#### Assignment:
Reproduce exactly the line containing "ATOM 228 C C" and every line after it, through the last line of the records below; add nothing.

*** Opening Dataset content ***

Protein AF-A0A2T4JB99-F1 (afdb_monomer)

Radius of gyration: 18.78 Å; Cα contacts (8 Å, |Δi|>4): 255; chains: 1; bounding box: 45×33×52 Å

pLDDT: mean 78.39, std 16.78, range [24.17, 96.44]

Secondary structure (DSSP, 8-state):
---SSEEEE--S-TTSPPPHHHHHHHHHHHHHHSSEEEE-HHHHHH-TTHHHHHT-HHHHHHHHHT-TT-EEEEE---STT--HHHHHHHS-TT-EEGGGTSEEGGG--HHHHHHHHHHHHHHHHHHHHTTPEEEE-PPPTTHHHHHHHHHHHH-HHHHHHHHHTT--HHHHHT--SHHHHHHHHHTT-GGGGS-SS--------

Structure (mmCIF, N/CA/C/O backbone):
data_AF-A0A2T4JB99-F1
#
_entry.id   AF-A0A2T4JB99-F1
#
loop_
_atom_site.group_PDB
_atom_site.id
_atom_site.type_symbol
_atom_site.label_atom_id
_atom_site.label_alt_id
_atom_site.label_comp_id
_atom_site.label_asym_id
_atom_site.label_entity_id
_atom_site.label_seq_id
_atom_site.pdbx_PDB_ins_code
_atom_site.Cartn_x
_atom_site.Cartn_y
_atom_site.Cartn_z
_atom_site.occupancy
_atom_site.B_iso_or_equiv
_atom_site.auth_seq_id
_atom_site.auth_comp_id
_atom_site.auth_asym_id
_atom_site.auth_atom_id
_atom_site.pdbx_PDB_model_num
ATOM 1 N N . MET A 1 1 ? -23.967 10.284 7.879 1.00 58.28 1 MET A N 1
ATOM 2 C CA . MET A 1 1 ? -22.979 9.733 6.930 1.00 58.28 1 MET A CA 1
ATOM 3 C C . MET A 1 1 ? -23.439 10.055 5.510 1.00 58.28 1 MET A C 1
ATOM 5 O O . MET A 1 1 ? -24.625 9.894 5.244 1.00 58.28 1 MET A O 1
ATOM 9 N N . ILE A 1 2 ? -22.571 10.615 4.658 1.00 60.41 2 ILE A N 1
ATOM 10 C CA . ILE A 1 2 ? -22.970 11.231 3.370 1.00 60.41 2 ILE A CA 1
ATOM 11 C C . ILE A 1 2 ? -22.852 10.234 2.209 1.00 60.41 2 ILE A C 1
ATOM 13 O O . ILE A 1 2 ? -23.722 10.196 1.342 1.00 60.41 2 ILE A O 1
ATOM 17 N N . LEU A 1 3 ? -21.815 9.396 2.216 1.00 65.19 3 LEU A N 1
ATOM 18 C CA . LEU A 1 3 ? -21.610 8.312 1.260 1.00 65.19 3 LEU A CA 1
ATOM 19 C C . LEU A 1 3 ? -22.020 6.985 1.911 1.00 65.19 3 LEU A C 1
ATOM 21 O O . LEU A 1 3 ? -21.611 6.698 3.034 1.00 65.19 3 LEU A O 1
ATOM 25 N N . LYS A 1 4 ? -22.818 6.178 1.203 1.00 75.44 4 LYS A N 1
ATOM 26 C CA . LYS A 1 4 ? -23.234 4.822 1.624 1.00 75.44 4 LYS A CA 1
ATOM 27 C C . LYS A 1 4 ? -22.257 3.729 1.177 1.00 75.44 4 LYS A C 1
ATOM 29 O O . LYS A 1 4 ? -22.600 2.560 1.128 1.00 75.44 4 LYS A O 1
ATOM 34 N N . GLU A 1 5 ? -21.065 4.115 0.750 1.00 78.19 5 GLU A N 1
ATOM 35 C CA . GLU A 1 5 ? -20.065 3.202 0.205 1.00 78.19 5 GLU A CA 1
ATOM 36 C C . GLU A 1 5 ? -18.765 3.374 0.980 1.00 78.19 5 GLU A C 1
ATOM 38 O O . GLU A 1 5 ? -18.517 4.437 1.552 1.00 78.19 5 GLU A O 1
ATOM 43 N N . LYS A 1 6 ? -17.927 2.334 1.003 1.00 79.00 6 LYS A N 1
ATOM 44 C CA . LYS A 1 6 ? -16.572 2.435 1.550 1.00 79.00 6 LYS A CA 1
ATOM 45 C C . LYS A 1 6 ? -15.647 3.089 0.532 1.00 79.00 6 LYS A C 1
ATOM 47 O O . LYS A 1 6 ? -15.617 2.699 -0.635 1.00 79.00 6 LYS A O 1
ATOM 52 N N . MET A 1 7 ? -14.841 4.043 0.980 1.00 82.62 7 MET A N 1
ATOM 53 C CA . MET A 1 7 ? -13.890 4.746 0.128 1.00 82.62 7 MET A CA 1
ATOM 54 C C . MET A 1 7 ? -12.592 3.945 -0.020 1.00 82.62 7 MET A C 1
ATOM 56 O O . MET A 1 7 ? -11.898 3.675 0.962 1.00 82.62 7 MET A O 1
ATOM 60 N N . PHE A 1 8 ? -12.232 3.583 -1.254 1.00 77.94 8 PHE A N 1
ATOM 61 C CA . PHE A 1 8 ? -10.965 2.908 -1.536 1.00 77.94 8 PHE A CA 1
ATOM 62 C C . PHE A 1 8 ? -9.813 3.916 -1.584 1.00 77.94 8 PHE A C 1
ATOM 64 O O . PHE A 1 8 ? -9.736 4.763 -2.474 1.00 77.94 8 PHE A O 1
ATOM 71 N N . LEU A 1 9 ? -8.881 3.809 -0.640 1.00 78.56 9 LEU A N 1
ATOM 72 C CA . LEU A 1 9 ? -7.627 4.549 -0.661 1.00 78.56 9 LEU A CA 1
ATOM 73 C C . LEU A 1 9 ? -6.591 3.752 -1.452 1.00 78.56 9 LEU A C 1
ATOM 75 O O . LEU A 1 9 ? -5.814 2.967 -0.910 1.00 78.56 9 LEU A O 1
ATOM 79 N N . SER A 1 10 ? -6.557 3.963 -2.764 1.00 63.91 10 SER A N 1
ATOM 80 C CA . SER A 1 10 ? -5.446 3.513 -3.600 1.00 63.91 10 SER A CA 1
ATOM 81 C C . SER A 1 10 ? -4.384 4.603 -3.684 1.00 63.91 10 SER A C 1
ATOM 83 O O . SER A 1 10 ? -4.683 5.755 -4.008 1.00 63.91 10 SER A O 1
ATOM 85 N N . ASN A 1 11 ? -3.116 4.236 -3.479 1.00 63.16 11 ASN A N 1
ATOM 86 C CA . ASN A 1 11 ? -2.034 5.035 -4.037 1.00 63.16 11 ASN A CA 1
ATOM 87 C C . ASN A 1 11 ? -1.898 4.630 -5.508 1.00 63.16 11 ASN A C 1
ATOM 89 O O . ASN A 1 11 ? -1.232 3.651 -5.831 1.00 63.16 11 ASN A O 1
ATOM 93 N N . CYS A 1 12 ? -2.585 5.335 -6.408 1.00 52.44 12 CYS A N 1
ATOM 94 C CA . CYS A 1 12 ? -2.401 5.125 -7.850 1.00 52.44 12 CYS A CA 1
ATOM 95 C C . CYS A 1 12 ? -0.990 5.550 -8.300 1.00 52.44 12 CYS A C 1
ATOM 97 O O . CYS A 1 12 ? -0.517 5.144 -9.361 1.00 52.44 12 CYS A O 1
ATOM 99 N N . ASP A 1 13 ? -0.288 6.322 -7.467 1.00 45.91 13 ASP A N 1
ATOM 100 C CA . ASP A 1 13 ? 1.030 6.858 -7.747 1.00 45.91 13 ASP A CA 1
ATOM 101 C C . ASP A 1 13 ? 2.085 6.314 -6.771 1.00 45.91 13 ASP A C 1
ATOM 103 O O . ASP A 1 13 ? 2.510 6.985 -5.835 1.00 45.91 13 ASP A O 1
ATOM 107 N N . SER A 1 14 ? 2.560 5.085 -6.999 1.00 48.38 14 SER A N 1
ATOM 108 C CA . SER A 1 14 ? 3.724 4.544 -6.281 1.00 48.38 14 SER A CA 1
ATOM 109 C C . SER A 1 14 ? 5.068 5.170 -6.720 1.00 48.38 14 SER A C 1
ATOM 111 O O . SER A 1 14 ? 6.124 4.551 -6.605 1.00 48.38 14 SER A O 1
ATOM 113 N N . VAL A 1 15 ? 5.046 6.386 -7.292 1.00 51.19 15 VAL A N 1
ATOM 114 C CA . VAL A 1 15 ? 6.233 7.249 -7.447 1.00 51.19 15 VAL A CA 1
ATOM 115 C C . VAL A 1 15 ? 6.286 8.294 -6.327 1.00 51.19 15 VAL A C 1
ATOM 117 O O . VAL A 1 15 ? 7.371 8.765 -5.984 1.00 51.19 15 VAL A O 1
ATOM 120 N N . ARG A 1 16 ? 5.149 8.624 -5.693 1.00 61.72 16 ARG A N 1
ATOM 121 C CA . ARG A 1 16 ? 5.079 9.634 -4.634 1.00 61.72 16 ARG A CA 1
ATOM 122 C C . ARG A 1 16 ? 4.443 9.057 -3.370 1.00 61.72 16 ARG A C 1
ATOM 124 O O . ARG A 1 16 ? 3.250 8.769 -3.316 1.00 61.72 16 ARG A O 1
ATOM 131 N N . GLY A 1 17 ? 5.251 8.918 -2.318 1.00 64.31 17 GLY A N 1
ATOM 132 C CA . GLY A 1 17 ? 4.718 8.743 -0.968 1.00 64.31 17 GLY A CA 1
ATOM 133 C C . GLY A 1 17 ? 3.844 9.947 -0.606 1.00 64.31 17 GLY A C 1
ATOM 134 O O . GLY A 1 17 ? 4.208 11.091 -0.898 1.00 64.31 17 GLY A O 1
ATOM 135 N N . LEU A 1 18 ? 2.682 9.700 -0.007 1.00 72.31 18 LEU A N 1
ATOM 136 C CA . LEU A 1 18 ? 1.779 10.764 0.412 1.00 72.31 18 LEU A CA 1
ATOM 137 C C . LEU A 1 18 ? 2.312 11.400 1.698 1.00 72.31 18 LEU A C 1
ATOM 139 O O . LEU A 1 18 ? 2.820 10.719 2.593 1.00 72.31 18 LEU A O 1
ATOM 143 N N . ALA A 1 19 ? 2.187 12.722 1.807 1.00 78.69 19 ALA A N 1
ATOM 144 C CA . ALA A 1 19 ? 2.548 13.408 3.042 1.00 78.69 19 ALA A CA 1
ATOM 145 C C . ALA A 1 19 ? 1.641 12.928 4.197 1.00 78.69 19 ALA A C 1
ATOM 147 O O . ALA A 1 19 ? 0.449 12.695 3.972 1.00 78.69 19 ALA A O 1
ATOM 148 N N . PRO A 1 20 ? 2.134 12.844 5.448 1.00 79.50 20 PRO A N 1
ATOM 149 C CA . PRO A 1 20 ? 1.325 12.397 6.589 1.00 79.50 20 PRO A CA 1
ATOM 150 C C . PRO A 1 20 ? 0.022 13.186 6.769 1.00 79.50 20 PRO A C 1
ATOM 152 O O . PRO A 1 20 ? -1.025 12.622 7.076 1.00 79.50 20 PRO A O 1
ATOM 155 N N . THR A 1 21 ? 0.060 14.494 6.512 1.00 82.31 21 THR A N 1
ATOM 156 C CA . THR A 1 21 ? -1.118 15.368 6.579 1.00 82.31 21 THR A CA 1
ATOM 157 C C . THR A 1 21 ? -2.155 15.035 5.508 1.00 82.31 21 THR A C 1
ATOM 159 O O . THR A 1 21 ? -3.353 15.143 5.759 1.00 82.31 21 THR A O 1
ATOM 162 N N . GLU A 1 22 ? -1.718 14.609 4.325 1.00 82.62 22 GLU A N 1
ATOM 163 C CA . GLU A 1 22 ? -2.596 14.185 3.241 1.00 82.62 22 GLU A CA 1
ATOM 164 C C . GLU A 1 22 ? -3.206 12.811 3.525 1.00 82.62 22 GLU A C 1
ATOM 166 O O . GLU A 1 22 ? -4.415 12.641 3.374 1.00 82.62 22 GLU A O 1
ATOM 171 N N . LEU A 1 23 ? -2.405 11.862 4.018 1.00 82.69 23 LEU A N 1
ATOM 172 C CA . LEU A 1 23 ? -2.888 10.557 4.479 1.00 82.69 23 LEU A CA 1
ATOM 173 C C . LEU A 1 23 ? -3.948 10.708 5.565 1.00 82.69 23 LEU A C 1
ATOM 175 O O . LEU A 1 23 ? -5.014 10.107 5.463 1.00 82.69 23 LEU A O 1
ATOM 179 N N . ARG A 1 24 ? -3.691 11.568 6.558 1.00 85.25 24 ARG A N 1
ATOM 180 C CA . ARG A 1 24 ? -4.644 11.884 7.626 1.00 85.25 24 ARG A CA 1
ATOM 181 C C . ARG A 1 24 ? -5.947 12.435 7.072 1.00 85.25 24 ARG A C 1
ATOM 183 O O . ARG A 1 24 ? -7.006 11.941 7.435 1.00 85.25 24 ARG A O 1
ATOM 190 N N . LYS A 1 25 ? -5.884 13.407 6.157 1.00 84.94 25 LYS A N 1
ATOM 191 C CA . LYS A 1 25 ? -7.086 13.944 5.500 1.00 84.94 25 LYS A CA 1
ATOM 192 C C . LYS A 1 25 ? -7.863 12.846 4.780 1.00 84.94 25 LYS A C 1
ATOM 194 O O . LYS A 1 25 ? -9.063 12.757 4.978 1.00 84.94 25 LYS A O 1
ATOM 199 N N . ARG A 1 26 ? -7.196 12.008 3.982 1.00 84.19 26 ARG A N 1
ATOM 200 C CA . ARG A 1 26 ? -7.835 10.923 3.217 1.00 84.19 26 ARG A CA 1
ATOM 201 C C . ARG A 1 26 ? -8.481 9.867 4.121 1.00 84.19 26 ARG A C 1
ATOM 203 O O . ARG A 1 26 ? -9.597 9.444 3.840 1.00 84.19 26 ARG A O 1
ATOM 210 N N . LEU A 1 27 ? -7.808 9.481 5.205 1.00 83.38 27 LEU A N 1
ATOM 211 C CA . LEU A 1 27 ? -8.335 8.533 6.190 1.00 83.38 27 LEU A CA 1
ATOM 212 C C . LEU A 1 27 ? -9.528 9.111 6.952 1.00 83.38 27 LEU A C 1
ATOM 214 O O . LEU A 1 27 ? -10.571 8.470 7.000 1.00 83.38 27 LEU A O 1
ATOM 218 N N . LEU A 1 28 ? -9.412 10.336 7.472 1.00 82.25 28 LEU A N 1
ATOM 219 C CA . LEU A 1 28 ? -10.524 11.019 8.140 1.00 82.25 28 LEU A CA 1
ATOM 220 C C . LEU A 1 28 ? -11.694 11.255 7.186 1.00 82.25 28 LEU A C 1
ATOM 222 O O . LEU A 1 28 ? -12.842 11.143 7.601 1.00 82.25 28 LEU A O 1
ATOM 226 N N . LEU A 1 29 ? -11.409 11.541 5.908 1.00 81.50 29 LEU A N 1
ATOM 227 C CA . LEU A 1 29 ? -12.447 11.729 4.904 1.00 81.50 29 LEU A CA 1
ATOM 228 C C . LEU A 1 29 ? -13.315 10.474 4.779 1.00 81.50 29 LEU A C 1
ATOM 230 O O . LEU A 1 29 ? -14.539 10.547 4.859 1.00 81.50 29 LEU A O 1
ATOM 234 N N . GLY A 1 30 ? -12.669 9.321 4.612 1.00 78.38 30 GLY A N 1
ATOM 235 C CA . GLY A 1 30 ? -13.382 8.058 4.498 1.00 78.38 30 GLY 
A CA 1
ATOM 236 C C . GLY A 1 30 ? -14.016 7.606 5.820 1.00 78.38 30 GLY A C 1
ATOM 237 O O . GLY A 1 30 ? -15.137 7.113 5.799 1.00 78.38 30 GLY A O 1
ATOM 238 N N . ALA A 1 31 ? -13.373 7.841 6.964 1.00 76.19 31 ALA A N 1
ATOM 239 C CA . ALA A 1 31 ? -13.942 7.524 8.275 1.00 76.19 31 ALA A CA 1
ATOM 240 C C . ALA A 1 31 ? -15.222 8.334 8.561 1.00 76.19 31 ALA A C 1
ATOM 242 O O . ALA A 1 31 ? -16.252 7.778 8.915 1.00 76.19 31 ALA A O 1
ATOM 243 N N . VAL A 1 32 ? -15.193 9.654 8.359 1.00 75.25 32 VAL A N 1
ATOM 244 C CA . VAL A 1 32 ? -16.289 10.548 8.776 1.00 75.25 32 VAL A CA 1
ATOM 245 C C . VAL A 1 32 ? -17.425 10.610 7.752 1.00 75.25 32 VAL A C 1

*** Closing Dataset content ***

#### Written response:
ATOM 228 C C . LEU A 1 29 ? -13.315 10.474 4.779 1.00 81.50 29 LEU A C 1
ATOM 230 O O . LEU A 1 29 ? -14.539 10.547 4.859 1.00 81.50 29 LEU A O 1
ATOM 234 N N . GLY A 1 30 ? -12.669 9.321 4.612 1.00 78.38 30 GLY A N 1
ATOM 235 C CA . GLY A 1 30 ? -13.382 8.058 4.498 1.00 78.38 30 GLY 
A CA 1
ATOM 236 C C . GLY A 1 30 ? -14.016 7.606 5.820 1.00 78.38 30 GLY A C 1
ATOM 237 O O . GLY A 1 30 ? -15.137 7.113 5.799 1.00 78.38 30 GLY A O 1
ATOM 238 N N . ALA A 1 31 ? -13.373 7.841 6.964 1.00 76.19 31 ALA A N 1
ATOM 239 C CA . ALA A 1 31 ? -13.942 7.524 8.275 1.00 76.19 31 ALA A CA 1
ATOM 240 C C . ALA A 1 31 ? -15.222 8.334 8.561 1.00 76.19 31 ALA A C 1
ATOM 242 O O . ALA A 1 31 ? -16.252 7.778 8.915 1.00 76.19 31 ALA A O 1
ATOM 243 N N . VAL A 1 32 ? -15.193 9.654 8.359 1.00 75.25 32 VAL A N 1
ATOM 244 C CA . VAL A 1 32 ? -16.289 10.548 8.776 1.00 75.25 32 VAL A CA 1
ATOM 245 C C . VAL A 1 32 ? -17.425 10.610 7.752 1.00 75.25 32 VAL A C 1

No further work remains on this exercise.